Introduction
There has been some discussion around about how to handle keyword generics, and this is my proposal, with two candidates.
The keywords on a function declaration context nowadays mean:
-
const
: compile-time or runtime. -
async
: Turn the return into aFuture
.
How would they work?
The objective of generic keywords is to be able to use the same function on different places and different behavior, which effectively means selective conditional compilation depending on the caller's context. Thus, this is a 0-cost abstraction. Functions with generic keywords will be recursively monomorphized on-demand, like with regular generics.
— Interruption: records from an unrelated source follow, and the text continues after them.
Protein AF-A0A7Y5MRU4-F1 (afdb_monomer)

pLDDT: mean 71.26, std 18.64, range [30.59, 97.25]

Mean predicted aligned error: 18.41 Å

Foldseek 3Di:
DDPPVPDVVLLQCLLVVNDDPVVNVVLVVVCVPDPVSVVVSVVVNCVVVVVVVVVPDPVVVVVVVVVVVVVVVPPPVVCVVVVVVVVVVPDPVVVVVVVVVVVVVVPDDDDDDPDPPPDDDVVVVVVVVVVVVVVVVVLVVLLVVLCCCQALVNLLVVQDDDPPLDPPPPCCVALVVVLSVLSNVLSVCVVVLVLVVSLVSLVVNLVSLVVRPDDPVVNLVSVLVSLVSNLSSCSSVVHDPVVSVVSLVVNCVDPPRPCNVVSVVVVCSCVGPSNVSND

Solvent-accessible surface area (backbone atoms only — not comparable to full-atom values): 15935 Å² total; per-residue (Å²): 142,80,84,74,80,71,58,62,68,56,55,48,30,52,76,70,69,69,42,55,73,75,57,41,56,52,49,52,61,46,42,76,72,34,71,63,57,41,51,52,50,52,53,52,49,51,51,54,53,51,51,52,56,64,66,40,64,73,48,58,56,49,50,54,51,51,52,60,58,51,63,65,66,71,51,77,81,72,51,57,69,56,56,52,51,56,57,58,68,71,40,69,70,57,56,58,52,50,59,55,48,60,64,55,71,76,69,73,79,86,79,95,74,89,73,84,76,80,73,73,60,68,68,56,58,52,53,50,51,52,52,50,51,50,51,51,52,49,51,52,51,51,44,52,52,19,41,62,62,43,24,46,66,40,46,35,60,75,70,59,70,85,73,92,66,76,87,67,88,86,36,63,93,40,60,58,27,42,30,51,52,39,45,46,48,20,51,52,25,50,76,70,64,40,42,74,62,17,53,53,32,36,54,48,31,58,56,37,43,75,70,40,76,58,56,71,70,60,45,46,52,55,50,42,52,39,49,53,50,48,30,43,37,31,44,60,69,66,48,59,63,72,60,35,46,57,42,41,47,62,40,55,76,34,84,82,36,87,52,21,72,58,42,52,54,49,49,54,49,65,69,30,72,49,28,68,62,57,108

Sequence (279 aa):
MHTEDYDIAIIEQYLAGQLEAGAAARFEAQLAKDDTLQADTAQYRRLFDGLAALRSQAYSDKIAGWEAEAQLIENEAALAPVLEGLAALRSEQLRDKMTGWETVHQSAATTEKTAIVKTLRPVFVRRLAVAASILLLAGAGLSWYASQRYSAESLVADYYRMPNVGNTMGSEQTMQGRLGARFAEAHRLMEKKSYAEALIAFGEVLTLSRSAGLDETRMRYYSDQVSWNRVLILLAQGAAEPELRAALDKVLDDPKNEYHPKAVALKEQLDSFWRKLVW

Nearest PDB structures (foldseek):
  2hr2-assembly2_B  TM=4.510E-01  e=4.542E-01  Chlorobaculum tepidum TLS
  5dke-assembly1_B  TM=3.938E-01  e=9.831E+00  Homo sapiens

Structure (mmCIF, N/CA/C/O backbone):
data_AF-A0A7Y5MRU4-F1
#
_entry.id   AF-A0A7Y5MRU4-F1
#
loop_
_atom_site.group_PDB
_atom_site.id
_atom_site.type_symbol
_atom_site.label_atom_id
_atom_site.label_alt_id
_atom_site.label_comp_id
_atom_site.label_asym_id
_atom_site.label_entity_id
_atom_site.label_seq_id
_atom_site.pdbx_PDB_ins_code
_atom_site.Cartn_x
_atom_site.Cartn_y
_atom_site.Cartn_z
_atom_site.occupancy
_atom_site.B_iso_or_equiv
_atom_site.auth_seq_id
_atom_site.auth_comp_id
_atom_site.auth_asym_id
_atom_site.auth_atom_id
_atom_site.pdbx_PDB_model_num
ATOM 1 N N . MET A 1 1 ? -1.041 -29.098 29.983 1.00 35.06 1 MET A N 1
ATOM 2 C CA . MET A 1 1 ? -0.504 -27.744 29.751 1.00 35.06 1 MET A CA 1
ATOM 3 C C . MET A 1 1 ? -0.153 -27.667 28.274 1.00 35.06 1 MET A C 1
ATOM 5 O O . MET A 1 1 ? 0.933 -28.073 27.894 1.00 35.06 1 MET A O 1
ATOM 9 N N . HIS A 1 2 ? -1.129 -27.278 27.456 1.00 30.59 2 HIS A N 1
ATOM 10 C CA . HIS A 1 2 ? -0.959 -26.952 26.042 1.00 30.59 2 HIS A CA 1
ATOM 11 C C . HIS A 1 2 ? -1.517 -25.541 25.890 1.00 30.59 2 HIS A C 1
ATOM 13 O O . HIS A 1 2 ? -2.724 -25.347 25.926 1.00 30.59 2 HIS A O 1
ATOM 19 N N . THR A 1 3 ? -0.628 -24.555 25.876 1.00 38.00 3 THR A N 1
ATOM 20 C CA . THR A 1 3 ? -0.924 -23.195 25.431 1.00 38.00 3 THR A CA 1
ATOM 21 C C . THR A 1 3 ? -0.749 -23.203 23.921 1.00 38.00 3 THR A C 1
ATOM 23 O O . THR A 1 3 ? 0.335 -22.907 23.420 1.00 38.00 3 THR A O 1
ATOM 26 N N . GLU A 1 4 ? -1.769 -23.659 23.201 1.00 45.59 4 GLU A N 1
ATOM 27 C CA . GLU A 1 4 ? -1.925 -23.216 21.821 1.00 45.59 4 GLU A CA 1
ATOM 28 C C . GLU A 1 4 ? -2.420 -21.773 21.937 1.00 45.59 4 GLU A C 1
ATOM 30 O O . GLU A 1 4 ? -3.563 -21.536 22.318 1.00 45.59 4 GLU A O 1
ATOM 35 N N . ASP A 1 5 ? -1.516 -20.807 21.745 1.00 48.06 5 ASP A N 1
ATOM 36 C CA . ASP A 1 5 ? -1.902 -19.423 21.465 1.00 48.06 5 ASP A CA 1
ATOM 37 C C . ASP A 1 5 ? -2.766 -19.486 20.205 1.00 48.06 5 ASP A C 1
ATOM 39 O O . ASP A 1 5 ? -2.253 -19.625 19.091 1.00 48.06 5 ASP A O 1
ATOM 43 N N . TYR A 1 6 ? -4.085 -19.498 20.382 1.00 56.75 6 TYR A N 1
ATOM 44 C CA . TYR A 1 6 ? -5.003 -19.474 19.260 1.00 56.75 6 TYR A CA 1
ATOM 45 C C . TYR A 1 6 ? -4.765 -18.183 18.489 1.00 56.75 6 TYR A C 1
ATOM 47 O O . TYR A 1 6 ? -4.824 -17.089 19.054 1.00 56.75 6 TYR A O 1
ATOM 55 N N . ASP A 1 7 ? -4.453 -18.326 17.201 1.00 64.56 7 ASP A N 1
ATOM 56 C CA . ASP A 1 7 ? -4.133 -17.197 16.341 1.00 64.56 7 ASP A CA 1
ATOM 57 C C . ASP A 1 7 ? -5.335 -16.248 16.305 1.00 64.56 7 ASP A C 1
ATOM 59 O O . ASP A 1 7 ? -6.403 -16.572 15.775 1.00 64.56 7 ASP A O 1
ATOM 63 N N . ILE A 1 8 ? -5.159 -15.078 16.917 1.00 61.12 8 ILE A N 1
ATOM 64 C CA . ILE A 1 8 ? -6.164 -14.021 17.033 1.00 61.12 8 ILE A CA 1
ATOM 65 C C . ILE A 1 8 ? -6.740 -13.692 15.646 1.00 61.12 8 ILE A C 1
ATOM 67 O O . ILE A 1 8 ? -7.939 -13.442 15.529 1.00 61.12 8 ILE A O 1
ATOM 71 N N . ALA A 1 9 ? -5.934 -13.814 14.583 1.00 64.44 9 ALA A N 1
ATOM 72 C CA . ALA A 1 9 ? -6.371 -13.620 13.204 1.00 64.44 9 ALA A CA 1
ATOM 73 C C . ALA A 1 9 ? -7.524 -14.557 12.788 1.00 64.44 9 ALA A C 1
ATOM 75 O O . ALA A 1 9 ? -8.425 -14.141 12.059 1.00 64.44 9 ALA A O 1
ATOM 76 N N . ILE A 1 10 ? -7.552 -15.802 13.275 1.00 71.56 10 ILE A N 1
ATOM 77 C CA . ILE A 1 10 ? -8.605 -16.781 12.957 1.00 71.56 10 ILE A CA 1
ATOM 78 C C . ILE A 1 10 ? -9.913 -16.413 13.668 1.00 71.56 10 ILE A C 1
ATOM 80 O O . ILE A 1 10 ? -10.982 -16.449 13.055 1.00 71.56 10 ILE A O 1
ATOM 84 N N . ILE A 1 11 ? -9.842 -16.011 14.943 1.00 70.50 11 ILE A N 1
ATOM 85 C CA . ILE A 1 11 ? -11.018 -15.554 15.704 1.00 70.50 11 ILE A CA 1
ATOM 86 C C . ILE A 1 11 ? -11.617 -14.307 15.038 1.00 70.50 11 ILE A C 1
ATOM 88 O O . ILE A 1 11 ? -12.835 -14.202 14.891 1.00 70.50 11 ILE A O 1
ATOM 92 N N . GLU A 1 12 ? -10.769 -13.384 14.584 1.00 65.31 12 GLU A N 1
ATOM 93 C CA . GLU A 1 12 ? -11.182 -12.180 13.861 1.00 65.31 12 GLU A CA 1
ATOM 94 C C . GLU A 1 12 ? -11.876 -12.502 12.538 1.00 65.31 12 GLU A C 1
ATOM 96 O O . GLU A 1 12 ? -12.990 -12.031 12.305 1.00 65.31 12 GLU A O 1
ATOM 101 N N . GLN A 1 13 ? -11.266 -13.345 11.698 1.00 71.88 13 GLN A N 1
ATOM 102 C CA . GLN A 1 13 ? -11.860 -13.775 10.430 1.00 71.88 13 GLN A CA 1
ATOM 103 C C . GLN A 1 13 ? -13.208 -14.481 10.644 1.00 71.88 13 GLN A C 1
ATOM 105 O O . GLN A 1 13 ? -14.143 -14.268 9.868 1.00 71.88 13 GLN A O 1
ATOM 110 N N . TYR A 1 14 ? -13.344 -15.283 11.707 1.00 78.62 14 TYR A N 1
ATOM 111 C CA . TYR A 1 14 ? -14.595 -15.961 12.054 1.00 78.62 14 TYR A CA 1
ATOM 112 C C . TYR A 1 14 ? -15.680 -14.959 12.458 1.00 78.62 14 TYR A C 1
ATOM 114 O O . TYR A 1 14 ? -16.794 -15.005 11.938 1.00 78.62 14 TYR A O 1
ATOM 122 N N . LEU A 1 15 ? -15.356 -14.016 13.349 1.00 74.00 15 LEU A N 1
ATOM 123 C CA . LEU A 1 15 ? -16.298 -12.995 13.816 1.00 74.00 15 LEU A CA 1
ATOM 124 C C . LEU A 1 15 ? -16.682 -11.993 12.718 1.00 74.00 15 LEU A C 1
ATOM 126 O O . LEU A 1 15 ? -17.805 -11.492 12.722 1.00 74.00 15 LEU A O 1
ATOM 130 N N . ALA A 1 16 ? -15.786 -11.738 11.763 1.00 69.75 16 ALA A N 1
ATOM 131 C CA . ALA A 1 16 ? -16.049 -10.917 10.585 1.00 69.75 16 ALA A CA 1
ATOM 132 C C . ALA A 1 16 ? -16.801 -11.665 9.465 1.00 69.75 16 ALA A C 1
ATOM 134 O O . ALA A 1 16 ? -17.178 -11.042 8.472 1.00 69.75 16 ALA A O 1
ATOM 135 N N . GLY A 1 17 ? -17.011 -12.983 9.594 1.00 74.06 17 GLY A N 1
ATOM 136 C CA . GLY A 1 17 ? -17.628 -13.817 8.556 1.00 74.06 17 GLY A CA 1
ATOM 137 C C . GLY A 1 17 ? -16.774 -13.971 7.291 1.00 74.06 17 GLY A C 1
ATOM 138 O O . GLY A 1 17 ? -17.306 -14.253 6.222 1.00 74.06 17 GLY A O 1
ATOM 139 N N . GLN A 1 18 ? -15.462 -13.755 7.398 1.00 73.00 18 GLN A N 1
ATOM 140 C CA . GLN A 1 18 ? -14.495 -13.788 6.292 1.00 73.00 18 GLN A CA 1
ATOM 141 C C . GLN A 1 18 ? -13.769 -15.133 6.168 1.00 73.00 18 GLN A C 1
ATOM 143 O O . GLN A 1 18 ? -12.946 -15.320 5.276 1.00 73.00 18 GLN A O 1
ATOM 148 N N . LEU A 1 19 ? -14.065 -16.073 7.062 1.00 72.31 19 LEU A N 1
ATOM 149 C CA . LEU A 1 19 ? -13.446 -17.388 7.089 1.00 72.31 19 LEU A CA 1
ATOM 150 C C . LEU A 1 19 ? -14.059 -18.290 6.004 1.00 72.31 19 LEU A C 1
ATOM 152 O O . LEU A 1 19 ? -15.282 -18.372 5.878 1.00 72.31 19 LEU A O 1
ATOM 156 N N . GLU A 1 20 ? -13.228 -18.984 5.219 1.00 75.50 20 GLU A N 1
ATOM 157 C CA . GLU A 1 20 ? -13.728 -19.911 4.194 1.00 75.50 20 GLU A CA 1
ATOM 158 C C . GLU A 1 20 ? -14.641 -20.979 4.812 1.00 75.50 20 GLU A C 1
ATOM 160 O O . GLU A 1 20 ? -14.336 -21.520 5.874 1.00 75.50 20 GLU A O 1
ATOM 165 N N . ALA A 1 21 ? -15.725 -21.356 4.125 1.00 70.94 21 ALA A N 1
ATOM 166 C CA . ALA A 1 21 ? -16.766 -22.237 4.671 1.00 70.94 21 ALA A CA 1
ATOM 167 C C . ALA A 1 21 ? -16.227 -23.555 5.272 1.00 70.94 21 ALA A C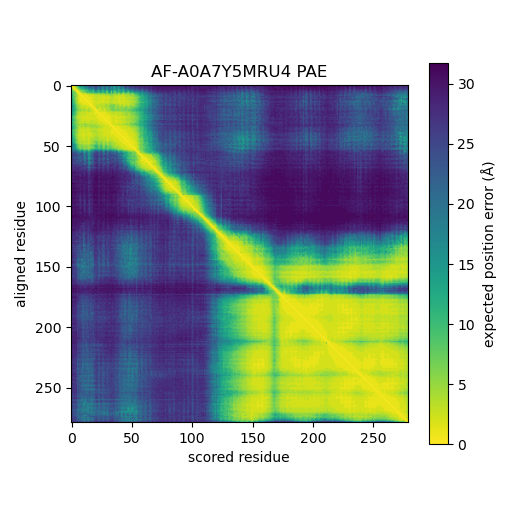 1
ATOM 169 O O . ALA A 1 21 ? -16.690 -24.009 6.318 1.00 70.94 21 ALA A O 1
ATOM 170 N N . GLY A 1 22 ? -15.210 -24.158 4.643 1.00 68.06 22 GLY A N 1
ATOM 171 C CA . GLY A 1 22 ? -14.571 -25.375 5.151 1.00 68.06 22 GLY A CA 1
ATOM 172 C C . GLY A 1 22 ? -13.715 -25.149 6.402 1.00 68.06 22 GLY A C 1
ATOM 173 O O . GLY A 1 22 ? -13.606 -26.042 7.240 1.00 68.06 22 GLY A O 1
ATOM 174 N N . ALA A 1 23 ? -13.109 -23.974 6.547 1.00 70.06 23 ALA A N 1
ATOM 175 C CA . ALA A 1 23 ? -12.344 -23.602 7.729 1.00 70.06 23 ALA A CA 1
ATOM 176 C C . ALA A 1 23 ? -13.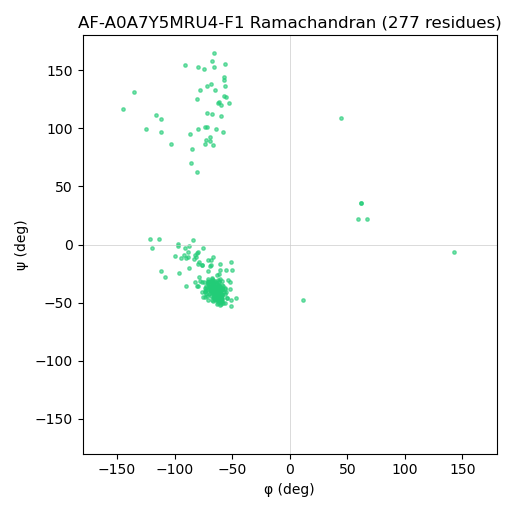266 -23.101 8.860 1.00 70.06 23 ALA A C 1
ATOM 178 O O . ALA A 1 23 ? -13.021 -23.436 10.016 1.00 70.06 23 ALA A O 1
ATOM 179 N N . ALA A 1 24 ? -14.385 -22.447 8.532 1.00 69.69 24 ALA A N 1
ATOM 180 C CA . ALA A 1 24 ? -15.413 -22.042 9.490 1.00 69.69 24 ALA A CA 1
ATOM 181 C C . ALA A 1 24 ? -16.028 -23.259 10.193 1.00 69.69 24 ALA A C 1
ATOM 183 O O . ALA A 1 24 ? -16.073 -23.303 11.416 1.00 69.69 24 ALA A O 1
ATOM 184 N N . ALA A 1 25 ? -16.380 -24.308 9.442 1.00 74.75 25 ALA A N 1
ATOM 185 C CA . ALA A 1 25 ? -16.915 -25.544 10.017 1.00 74.75 25 ALA A CA 1
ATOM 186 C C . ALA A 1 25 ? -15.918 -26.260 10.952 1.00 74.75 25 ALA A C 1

On generic constant functions, non-constant functions can only be called inside a generic scope, which triggers the conditional compilation. On generic asynchronous functions, it's mostly the same with the exception that Future
s, the return value of non-generic asynchronous functions, can only be awaited inside generic scopes. Awaiting generic asynchronous functions will only return a Future
inside asynchronous functions/blocks and will execute synchronously otherwise, so this all can be type-checked.
Type-checking
My uneducated guess is that generic scopes can easily be type-checked since the compiler, for every call to the function, only has to apply the conditional compilation (if it hasn't yet) and type-check the last expression. I am not sure in which compilation step conditional compilation happens, but if it's done before the MIR, this should be trivial to type-check. Elsewhere, the generic keyword conditional compilation would have to be done beforehand. Function monomorphization happens during the MIR generation, so during the HIR/THIR type-checking, the evaluations of a function could be cached and used to construct the MIR, annotating whether a function needs to be monomorphized over a keyword. This would remove redundant steps and mitigate the added compilation time this supposes.
POC Syntax #1
/// Can be run at compile-time OR at runtime. This is regular rust.
const fn foo() -> {}
/// Can be called at compile-time OR runtime, with generics
const<A> fn bar() -> {
// something that will be run at runtime or at compile-time
const_fn();
// this borrows from the `inline_const` experimental feature
const<A> {
// something that will be run at compile-time
}
const<A> else {
// something that will be run at runtime
}
// etc
}
/// Returns a Future<Output=()>
async fn baz() {}
// Returns a Future<Output=()> or ().
async<A> fn qux() {
// something that will be run synchronously or asynchronously
quux.await<A>;
async<A> {
// something that will be run if the function is asynchronous.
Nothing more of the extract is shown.